**What to produce**
In the entries that follow, find the line containing "ATOM 174 C C"; from there, copy every line exactly through the line containing "ATOM 182 C C".

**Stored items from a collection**

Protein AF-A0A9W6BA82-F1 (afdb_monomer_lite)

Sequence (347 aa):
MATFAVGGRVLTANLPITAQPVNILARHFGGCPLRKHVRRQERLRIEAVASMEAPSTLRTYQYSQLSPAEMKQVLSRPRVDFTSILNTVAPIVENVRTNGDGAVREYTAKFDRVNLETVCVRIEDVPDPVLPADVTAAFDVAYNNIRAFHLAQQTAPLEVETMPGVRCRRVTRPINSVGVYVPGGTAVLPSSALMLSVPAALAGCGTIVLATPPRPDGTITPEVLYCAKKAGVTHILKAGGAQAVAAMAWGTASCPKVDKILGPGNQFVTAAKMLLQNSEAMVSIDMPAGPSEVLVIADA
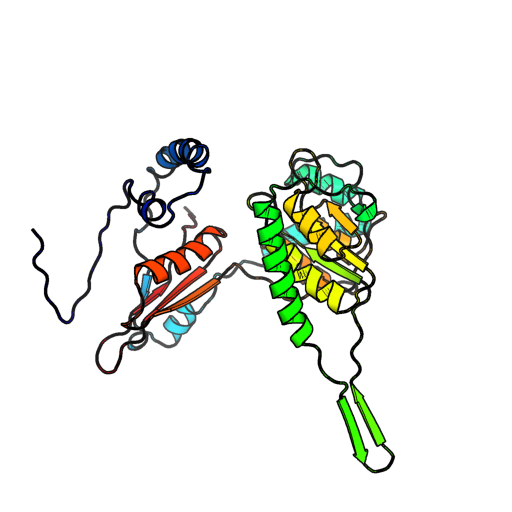GASPAHVAADLLSQAEHGPDSQVGTGGVGRRGREGASGVGRPGQGLD

Radius of gyration: 24.39 Å; chains: 1; bounding box: 58×76×67 Å

Foldseek 3Di:
DDDDDDDDDDDDPPDPPPDDPPVVVVVPDPDDPPVPPVVVVVVVVNVVVPPDDDDDDFDKDFPVPDDPVRVCVVPDAPDDPLVVLLVVLVVLLVCCLVPPPVSQQVVLCVPVVARDPDQKDWLVPDDAFDDDPVLVVVLVVLLVVLLVVLLVPDDDKDWDDPDVPRIDTDDDAAFQEEEQEFEDDPDGCLSSLSNPLQNNVVRPHNAYEYEYAAHNHRHRDNSNSNSCVVSVHTMYGNGHFLNRLSCQLNPGPRHHHGQEYEDDDPSRNLSSQVVSVPDPSNHHYPDSHAQAEDEAEDEPPDDPVVLVVVQVVRCVVDQSYWYKYWYDYDPDDTIMITTDGDDDDDD

pLDDT: mean 79.81, std 25.59, range [18.86, 98.88]

InterPro domains:
  IPR001692 Histidinol dehydrogenase, conserved site [PS00611] (285-317)
  IPR012131 Histidinol dehydrogenase [PF00815] (76-323)
  IPR012131 Histidinol dehydrogenase [PR00083] (89-113)
  IPR012131 Histidinol dehydrogenase [PR00083] (160-187)
  IPR012131 Histidinol dehydrogenase [PR00083] (223-249)
  IPR012131 Histidinol dehydrogenase [PR00083] (253-278)
  IPR012131 Histidinol dehydrogenase [PR00083] (285-306)
  IPR012131 Histidinol dehydrogenase [PR00083] (307-326)
  IPR012131 Histidinol dehydrogenase [PTHR21256] (51-323)
  IPR012131 Histidinol dehydrogenase [TIGR00069] (89-323)
  IPR012131 Histidinol dehydrogenase [cd06572] (85-322)
  IPR016161 Aldehyde/histidinol dehydrogenase [SSF53720] (83-322)

Secondary structure (DSSP, 8-state):
------SSS--------SS-SHHHHTTT-TT-TTHHHHHHHHHHHHTTSTT-----S-EEEEGGG--HHHHHHHTPPP---HHHHHHHHHHHHHHHHHHTHHHHHHHIIIII----S-SEEEGGGSPPPP--HHHHHHHHHHHHHHHHHHHTTPPPPEEEEEETTEEEEE-----SEEEEE---SSS--HHHHHHHHHHHHHHT-SEEEEE-PPPTTSPPPHHHHHHHHHTT--EEE---HHHHHHHHHH--SSSPP-SEEE----HHHHHHHHHHTTSTT--EES----S-EEEEEEETTS-HHHHHHHHHHHHTT-TT-EEEEEEE--SSS--EEEEE-------

Structure (mmCIF, N/CA/C/O backbone):
data_AF-A0A9W6BA82-F1
#
_entry.id   AF-A0A9W6BA82-F1
#
loop_
_atom_site.group_PDB
_atom_site.id
_atom_site.type_symbol
_atom_site.label_atom_id
_atom_site.label_alt_id
_atom_site.label_comp_id
_atom_site.label_asym_id
_atom_site.label_entity_id
_atom_site.label_seq_id
_atom_site.pdbx_PDB_ins_code
_atom_site.Cartn_x
_atom_site.Cartn_y
_atom_site.Cartn_z
_atom_site.occupancy
_atom_site.B_iso_or_equiv
_atom_site.auth_seq_id
_atom_site.auth_comp_id
_atom_site.auth_asym_id
_atom_site.auth_atom_id
_atom_site.pdbx_PDB_model_num
ATOM 1 N N . MET A 1 1 ? 14.840 28.620 -42.364 1.00 22.16 1 MET A N 1
ATOM 2 C CA . MET A 1 1 ? 15.441 27.635 -43.288 1.00 22.16 1 MET A CA 1
ATOM 3 C C . MET A 1 1 ? 16.334 26.724 -42.470 1.00 22.16 1 MET A C 1
ATOM 5 O O . MET A 1 1 ? 17.229 27.236 -41.814 1.00 22.16 1 MET A O 1
ATOM 9 N N . ALA A 1 2 ? 16.049 25.423 -42.440 1.00 18.86 2 ALA A N 1
ATOM 10 C CA . ALA A 1 2 ? 16.945 24.435 -41.851 1.00 18.86 2 ALA A CA 1
ATOM 11 C C . ALA A 1 2 ? 17.786 23.811 -42.967 1.00 18.86 2 ALA A C 1
ATOM 13 O O . ALA A 1 2 ? 17.230 23.359 -43.967 1.00 18.86 2 ALA A O 1
ATOM 14 N N . THR A 1 3 ? 19.096 23.754 -42.756 1.00 19.16 3 THR A N 1
ATOM 15 C CA . THR A 1 3 ? 19.975 22.789 -43.416 1.00 19.16 3 THR A CA 1
ATOM 16 C C . THR A 1 3 ? 20.376 21.777 -42.350 1.00 19.16 3 THR A C 1
ATOM 18 O O . THR A 1 3 ? 20.848 22.159 -41.281 1.00 19.16 3 THR A O 1
ATOM 21 N N . PHE A 1 4 ? 20.137 20.497 -42.629 1.00 21.50 4 PHE A N 1
ATOM 22 C CA . PHE A 1 4 ? 20.517 19.363 -41.788 1.00 21.50 4 PHE A CA 1
ATOM 23 C C . PHE A 1 4 ? 21.866 18.804 -42.247 1.00 21.50 4 PHE A C 1
ATOM 25 O O . PHE A 1 4 ? 22.117 18.723 -43.448 1.00 21.50 4 PHE A O 1
ATOM 32 N N . ALA A 1 5 ? 22.692 18.348 -41.303 1.00 20.70 5 ALA A N 1
ATOM 33 C CA . ALA A 1 5 ? 23.850 17.508 -41.590 1.00 20.70 5 ALA A CA 1
ATOM 34 C C . ALA A 1 5 ? 23.818 16.240 -40.727 1.00 20.70 5 ALA A C 1
ATOM 36 O O . ALA A 1 5 ? 23.644 16.286 -39.509 1.00 20.70 5 ALA A O 1
ATOM 37 N N . VAL A 1 6 ? 23.976 15.108 -41.410 1.00 35.16 6 VAL A N 1
ATOM 38 C CA . VAL A 1 6 ? 24.132 13.756 -40.873 1.00 35.16 6 VAL A CA 1
ATOM 39 C C . VAL A 1 6 ? 25.562 13.592 -40.354 1.00 35.16 6 VAL A C 1
ATOM 41 O O . VAL A 1 6 ? 26.511 13.923 -41.057 1.00 35.16 6 VAL A O 1
ATOM 44 N N . GLY A 1 7 ? 25.713 13.020 -39.157 1.00 31.62 7 GLY A N 1
ATOM 45 C CA . GLY A 1 7 ? 26.999 12.555 -38.631 1.00 31.62 7 GLY A CA 1
ATOM 46 C C . GLY A 1 7 ? 27.674 13.502 -37.635 1.00 31.62 7 GLY A C 1
ATOM 47 O O . GLY A 1 7 ? 28.387 14.419 -38.013 1.00 31.62 7 GLY A O 1
ATOM 48 N N . GLY A 1 8 ? 27.534 13.185 -36.344 1.00 35.34 8 GLY A N 1
ATOM 49 C CA . GLY A 1 8 ? 28.468 13.594 -35.292 1.00 35.34 8 GLY A CA 1
ATOM 50 C C . GLY A 1 8 ? 28.565 15.091 -34.989 1.00 35.34 8 GLY A C 1
ATOM 51 O O . GLY A 1 8 ? 29.584 15.698 -35.290 1.00 35.34 8 GLY A O 1
ATOM 52 N N . ARG A 1 9 ? 27.559 15.651 -34.307 1.00 24.02 9 ARG A N 1
ATOM 53 C CA . ARG A 1 9 ? 27.684 16.593 -33.173 1.00 24.02 9 ARG A CA 1
ATOM 54 C C . ARG A 1 9 ? 26.291 16.985 -32.669 1.00 24.02 9 ARG A C 1
ATOM 56 O O . ARG A 1 9 ? 25.325 16.985 -33.422 1.00 24.02 9 ARG A O 1
ATOM 63 N N . VAL A 1 10 ? 26.258 17.261 -31.368 1.00 26.17 10 VAL A N 1
ATOM 64 C CA . VAL A 1 10 ? 25.173 17.743 -30.501 1.00 26.17 10 VAL A CA 1
ATOM 65 C C . VAL A 1 10 ? 24.015 18.435 -31.231 1.00 26.17 10 VAL A C 1
ATOM 67 O O . VAL A 1 10 ? 24.185 19.494 -31.830 1.00 26.17 10 VAL A O 1
ATOM 70 N N . LEU A 1 11 ? 22.816 17.867 -31.083 1.00 21.30 11 LEU A N 1
ATOM 71 C CA . LEU A 1 11 ? 21.550 18.553 -31.330 1.00 21.30 11 LEU A CA 1
ATOM 72 C C . LEU A 1 11 ? 21.065 19.166 -30.011 1.00 21.30 11 LEU A C 1
ATOM 74 O O . LEU A 1 11 ? 20.483 18.483 -29.172 1.00 21.30 11 LEU A O 1
ATOM 78 N N . THR A 1 12 ? 21.296 20.463 -29.827 1.00 24.00 12 THR A N 1
ATOM 79 C CA . THR A 1 12 ? 20.534 21.282 -28.882 1.00 24.00 12 THR A CA 1
ATOM 80 C C . THR A 1 12 ? 19.182 21.601 -29.511 1.00 24.00 12 THR A C 1
ATOM 82 O O . THR A 1 12 ? 19.068 22.439 -30.404 1.00 24.00 12 THR A O 1
ATOM 85 N N . ALA A 1 13 ? 18.129 20.933 -29.044 1.00 23.83 13 ALA A N 1
ATOM 86 C CA . ALA A 1 13 ? 16.766 21.378 -29.293 1.00 23.83 13 ALA A CA 1
ATOM 87 C C . ALA A 1 13 ? 16.422 22.478 -28.278 1.00 23.83 13 ALA A C 1
ATOM 89 O O . ALA A 1 13 ? 15.905 22.200 -27.200 1.00 23.83 13 ALA A O 1
ATOM 90 N N . ASN A 1 14 ? 16.706 23.736 -28.622 1.00 26.11 14 ASN A N 1
ATOM 91 C CA . ASN A 1 14 ? 16.031 24.869 -27.993 1.00 26.11 14 ASN A CA 1
ATOM 92 C C . ASN A 1 14 ? 14.604 24.929 -28.548 1.00 26.11 14 ASN A C 1
ATOM 94 O O . ASN A 1 14 ? 14.334 25.597 -29.544 1.00 26.11 14 ASN A O 1
ATOM 98 N N . LEU A 1 15 ? 13.692 24.198 -27.913 1.00 24.25 15 LEU A N 1
ATOM 99 C CA . LEU A 1 15 ? 12.269 24.496 -27.995 1.00 24.25 15 LEU A CA 1
ATOM 100 C C . LEU A 1 15 ? 11.956 25.455 -26.844 1.00 24.25 15 LEU A C 1
ATOM 102 O O . LEU A 1 15 ? 12.034 25.033 -25.689 1.00 24.25 15 LEU A O 1
ATOM 106 N N . PRO A 1 16 ? 11.606 26.729 -27.102 1.00 22.23 16 PRO A N 1
ATOM 107 C CA . PRO A 1 16 ? 10.956 27.515 -26.073 1.00 22.23 16 PRO A CA 1
ATOM 108 C C . PRO A 1 16 ? 9.636 26.806 -25.768 1.00 22.23 16 PRO A C 1
ATOM 110 O O . PRO A 1 16 ? 8.749 26.728 -26.618 1.00 22.23 16 PRO A O 1
ATOM 113 N N . ILE A 1 17 ? 9.498 26.252 -24.562 1.00 32.69 17 ILE A N 1
ATOM 114 C CA . ILE A 1 17 ? 8.202 25.793 -24.056 1.00 32.69 17 ILE A CA 1
ATOM 115 C C . ILE A 1 17 ? 7.422 27.045 -23.637 1.00 32.69 17 ILE A C 1
ATOM 117 O O . ILE A 1 17 ? 7.092 27.255 -22.478 1.00 32.69 17 ILE A O 1
ATOM 121 N N . THR A 1 18 ? 7.140 27.917 -24.599 1.00 30.92 18 THR A N 1
ATOM 122 C CA . THR A 1 18 ? 6.059 28.884 -24.501 1.00 30.92 18 THR A CA 1
ATOM 123 C C . THR A 1 18 ? 4.899 28.301 -25.301 1.00 30.92 18 THR A C 1
ATOM 125 O O . THR A 1 18 ? 4.846 28.331 -26.525 1.00 30.92 18 THR A O 1
ATOM 128 N N . ALA A 1 19 ? 3.977 27.674 -24.568 1.00 33.47 19 ALA A N 1
ATOM 129 C CA . ALA A 1 19 ? 2.628 27.339 -25.017 1.00 33.47 19 ALA A CA 1
ATOM 130 C C . ALA A 1 19 ? 2.474 26.446 -26.274 1.00 33.47 19 ALA A C 1
ATOM 132 O O . ALA A 1 19 ? 1.698 26.797 -27.155 1.00 33.47 19 ALA A O 1
ATOM 133 N N . GLN A 1 20 ? 3.090 25.254 -26.347 1.00 29.59 20 GLN A N 1
ATOM 134 C CA . GLN A 1 20 ? 2.669 24.203 -27.307 1.00 29.59 20 GLN A CA 1
ATOM 135 C C . GLN A 1 20 ? 2.714 22.697 -26.888 1.00 29.59 20 GLN A C 1
ATOM 137 O O . GLN A 1 20 ? 2.678 21.862 -27.789 1.00 29.59 20 GLN A O 1
ATOM 142 N N . PRO A 1 21 ? 2.672 22.238 -25.612 1.00 32.81 21 PRO A N 1
ATOM 143 C CA . PRO A 1 21 ? 2.594 20.782 -25.364 1.00 32.81 21 PRO A CA 1
ATOM 144 C C . PRO A 1 21 ? 1.204 20.137 -25.547 1.00 32.81 21 PRO A C 1
ATOM 146 O O . PRO A 1 21 ? 1.104 18.922 -25.688 1.00 32.81 21 PRO A O 1
ATOM 149 N N . VAL A 1 22 ? 0.106 20.899 -25.582 1.00 31.33 22 VAL A N 1
ATOM 150 C CA . VAL A 1 22 ? -1.251 20.307 -25.461 1.00 31.33 22 VAL A CA 1
ATOM 151 C C . VAL A 1 22 ? -1.786 19.704 -26.776 1.00 31.33 22 VAL A C 1
ATOM 153 O O . VAL A 1 22 ? -2.753 18.944 -26.780 1.00 31.33 22 VAL A O 1
ATOM 156 N N . ASN A 1 23 ? -1.155 19.979 -27.924 1.00 30.11 23 ASN A N 1
ATOM 157 C CA . ASN A 1 23 ? -1.675 19.539 -29.228 1.00 30.11 23 ASN A CA 1
ATOM 158 C C . ASN A 1 23 ? -1.103 18.207 -29.749 1.00 30.11 23 ASN A C 1
ATOM 160 O O . ASN A 1 23 ? -1.625 17.687 -30.737 1.00 30.11 23 ASN A O 1
ATOM 164 N N . ILE A 1 24 ? -0.077 17.635 -29.107 1.00 34.62 24 ILE A N 1
ATOM 165 C CA . ILE A 1 24 ? 0.523 16.360 -29.548 1.00 34.62 24 ILE A CA 1
ATOM 166 C C . ILE A 1 24 ? -0.294 15.164 -29.030 1.00 34.62 24 ILE A C 1
ATOM 168 O O . ILE A 1 24 ? -0.628 14.274 -29.808 1.00 34.62 24 ILE A O 1
ATOM 172 N N . LEU A 1 25 ? -0.764 15.204 -27.777 1.00 32.34 25 LEU A N 1
ATOM 173 C CA . LEU A 1 25 ? -1.681 14.195 -27.217 1.00 32.34 25 LEU A CA 1
ATOM 174 C C . LEU A 1 25 ? -3.071 14.209 -27.881 1.00 32.34 25 LEU A C 1
ATOM 176 O O . LEU A 1 25 ? -3.717 13.172 -28.027 1.00 32.34 25 LEU A O 1
ATOM 180 N N . ALA A 1 26 ? -3.524 15.371 -28.361 1.00 32.34 26 ALA A N 1
ATOM 181 C CA . ALA A 1 26 ? -4.842 15.526 -28.976 1.00 32.34 26 ALA A CA 1
ATOM 182 C C . ALA A 1 26 ? -4.943 14.999 -30.422 1.00 32.34 26 ALA A C 1
ATOM 184 O O . ALA A 1 26 ? -6.061 14.897 -30.936 1.00 32.34 26 ALA A O 1
ATOM 185 N N . ARG A 1 27 ? -3.813 14.699 -31.083 1.00 33.75 27 ARG A N 1
ATOM 186 C CA . ARG A 1 27 ? -3.761 14.221 -32.478 1.00 33.75 27 ARG A CA 1
ATOM 187 C C . ARG A 1 27 ? -3.642 12.701 -32.621 1.00 33.75 27 ARG A C 1
ATOM 189 O O . ARG A 1 27 ? -3.743 12.224 -33.745 1.00 33.75 27 ARG A O 1
ATOM 196 N N . HIS A 1 28 ? -3.433 11.945 -31.541 1.00 39.19 28 HIS A N 1
ATOM 197 C CA . HIS A 1 28 ? -3.285 10.478 -31.608 1.00 39.19 28 HIS A CA 1
ATOM 198 C C . HIS A 1 28 ? -4.375 9.681 -30.878 1.00 39.19 28 HIS A C 1
ATOM 200 O O . HIS A 1 28 ? -4.489 8.483 -31.100 1.00 39.19 28 HIS A O 1
ATOM 206 N N . PHE A 1 29 ? -5.253 10.340 -30.117 1.00 37.78 29 PHE A N 1
ATOM 207 C CA . PHE A 1 29 ? -6.454 9.718 -29.555 1.00 37.78 29 PHE A CA 1
ATOM 208 C C . PHE A 1 29 ? -7.711 10.403 -30.096 1.00 37.78 29 PHE A C 1
ATOM 210 O O . PHE A 1 29 ? -8.242 11.358 -29.522 1.00 37.78 29 PHE A O 1
ATOM 217 N N . GLY A 1 30 ? -8.183 9.932 -31.250 1.00 28.58 30 GLY A N 1
ATOM 218 C CA . GLY A 1 30 ? -9.503 10.285 -31.761 1.00 28.58 30 GLY A CA 1
ATOM 219 C C . GLY A 1 30 ? -10.585 9.579 -30.943 1.00 28.58 30 GLY A C 1
ATOM 220 O O . GLY A 1 30 ? -10.715 8.367 -31.047 1.00 28.58 30 GLY A O 1
ATOM 221 N N . GLY A 1 31 ? -11.357 10.330 -30.144 1.00 37.06 31 GLY A N 1
ATOM 222 C CA . GLY A 1 31 ? -12.657 9.856 -29.638 1.00 37.06 31 GLY A CA 1
ATOM 223 C C . GLY A 1 31 ? -13.038 10.152 -28.182 1.00 37.06 31 GLY A C 1
ATOM 224 O O . GLY A 1 31 ? -14.163 9.846 -27.809 1.00 37.06 31 GLY A O 1
ATOM 225 N N . CYS A 1 32 ? -12.182 10.746 -27.341 1.00 37.72 32 CYS A N 1
ATOM 226 C CA . CYS A 1 32 ? -12.507 10.872 -25.909 1.00 37.72 32 CYS A CA 1
ATOM 227 C C . CYS A 1 32 ? -13.375 12.122 -25.563 1.00 37.72 32 CYS A C 1
ATOM 229 O O . CYS A 1 32 ? -12.964 13.248 -25.878 1.00 37.72 32 CYS A O 1
ATOM 231 N N . PRO A 1 33 ? -14.532 11.983 -24.870 1.00 41.16 33 PRO A N 1
ATOM 232 C CA . PRO A 1 33 ? -15.440 13.095 -24.521 1.00 41.16 33 PRO A CA 1
ATOM 233 C C . PRO A 1 33 ? -14.934 14.081 -23.446 1.00 41.16 33 PRO A C 1
ATOM 235 O O . PRO A 1 33 ? -15.548 15.128 -23.237 1.00 41.16 33 PRO A O 1
ATOM 238 N N . LEU A 1 34 ? -13.799 13.815 -22.788 1.00 42.75 34 LEU A N 1
ATOM 239 C CA . LEU A 1 34 ? -13.256 14.613 -21.667 1.00 42.75 34 LEU A CA 1
ATOM 240 C C . LEU A 1 34 ? -12.666 15.992 -22.055 1.00 42.75 34 LEU A C 1
ATOM 242 O O . LEU A 1 34 ? -12.216 16.758 -21.202 1.00 42.75 34 LEU A O 1
ATOM 246 N N . ARG A 1 35 ? -12.719 16.379 -23.337 1.00 42.62 35 ARG A N 1
ATOM 247 C CA . ARG A 1 35 ? -12.069 17.587 -23.893 1.00 42.62 35 ARG A CA 1
ATOM 248 C C . ARG A 1 35 ? -12.502 18.935 -23.301 1.00 42.62 35 ARG A C 1
ATOM 250 O O . ARG A 1 35 ? -11.769 19.911 -23.462 1.00 42.62 35 ARG A O 1
ATOM 257 N N . LYS A 1 36 ? -13.690 19.044 -22.696 1.00 35.84 36 LYS A N 1
ATOM 258 C CA . LYS A 1 36 ? -14.258 20.349 -22.292 1.00 35.84 36 LYS A CA 1
ATOM 259 C C . LYS A 1 36 ? -13.931 20.755 -20.851 1.00 35.84 36 LYS A C 1
ATOM 261 O O . LYS A 1 36 ? -13.866 21.950 -20.584 1.00 35.84 36 LYS A O 1
ATOM 266 N N . HIS A 1 37 ? -13.700 19.804 -19.945 1.00 34.66 37 HIS A N 1
ATOM 267 C CA . HIS A 1 37 ? -13.365 20.103 -18.543 1.00 34.66 37 HIS A CA 1
ATOM 268 C C . HIS A 1 37 ? -11.868 20.376 -18.334 1.00 34.66 37 HIS A C 1
ATOM 270 O O . HIS A 1 37 ? -11.514 21.288 -17.590 1.00 34.66 37 HIS A O 1
ATOM 276 N N . VAL A 1 38 ? -11.003 19.687 -19.086 1.00 40.72 38 VAL A N 1
ATOM 277 C CA . VAL A 1 38 ? -9.539 19.856 -19.047 1.00 40.72 38 VAL A CA 1
ATOM 278 C C . VAL A 1 38 ? -9.116 21.288 -19.431 1.00 40.72 38 VAL A C 1
ATOM 280 O O . VAL A 1 38 ? -8.339 21.926 -18.724 1.00 40.72 38 VAL A O 1
ATOM 283 N N . ARG A 1 39 ? -9.752 21.883 -20.453 1.00 36.38 39 ARG A N 1
ATOM 284 C CA . ARG A 1 39 ? -9.384 23.216 -20.979 1.00 36.38 39 ARG A CA 1
ATOM 285 C C . ARG A 1 39 ? -9.582 24.390 -20.012 1.00 36.38 39 ARG A C 1
ATOM 287 O O . ARG A 1 39 ? -8.952 25.430 -20.196 1.00 36.38 39 ARG A O 1
ATOM 294 N N . ARG A 1 40 ? -10.478 24.280 -19.020 1.00 33.44 40 ARG A N 1
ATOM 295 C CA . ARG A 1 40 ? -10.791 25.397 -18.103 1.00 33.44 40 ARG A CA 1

**Finished task**
ATOM 174 C C . LEU A 1 25 ? -3.071 14.209 -27.881 1.00 32.34 25 LEU A C 1
ATOM 176 O O . LEU A 1 25 ? -3.717 13.172 -28.027 1.00 32.34 25 LEU A O 1
ATOM 180 N N . ALA A 1 26 ? -3.524 15.371 -28.361 1.00 32.34 26 ALA A N 1
ATOM 181 C CA . ALA A 1 26 ? -4.842 15.526 -28.976 1.00 32.34 26 ALA A CA 1
ATOM 182 C C . ALA A 1 26 ? -4.943 14.999 -30.422 1.00 32.34 26 ALA A C 1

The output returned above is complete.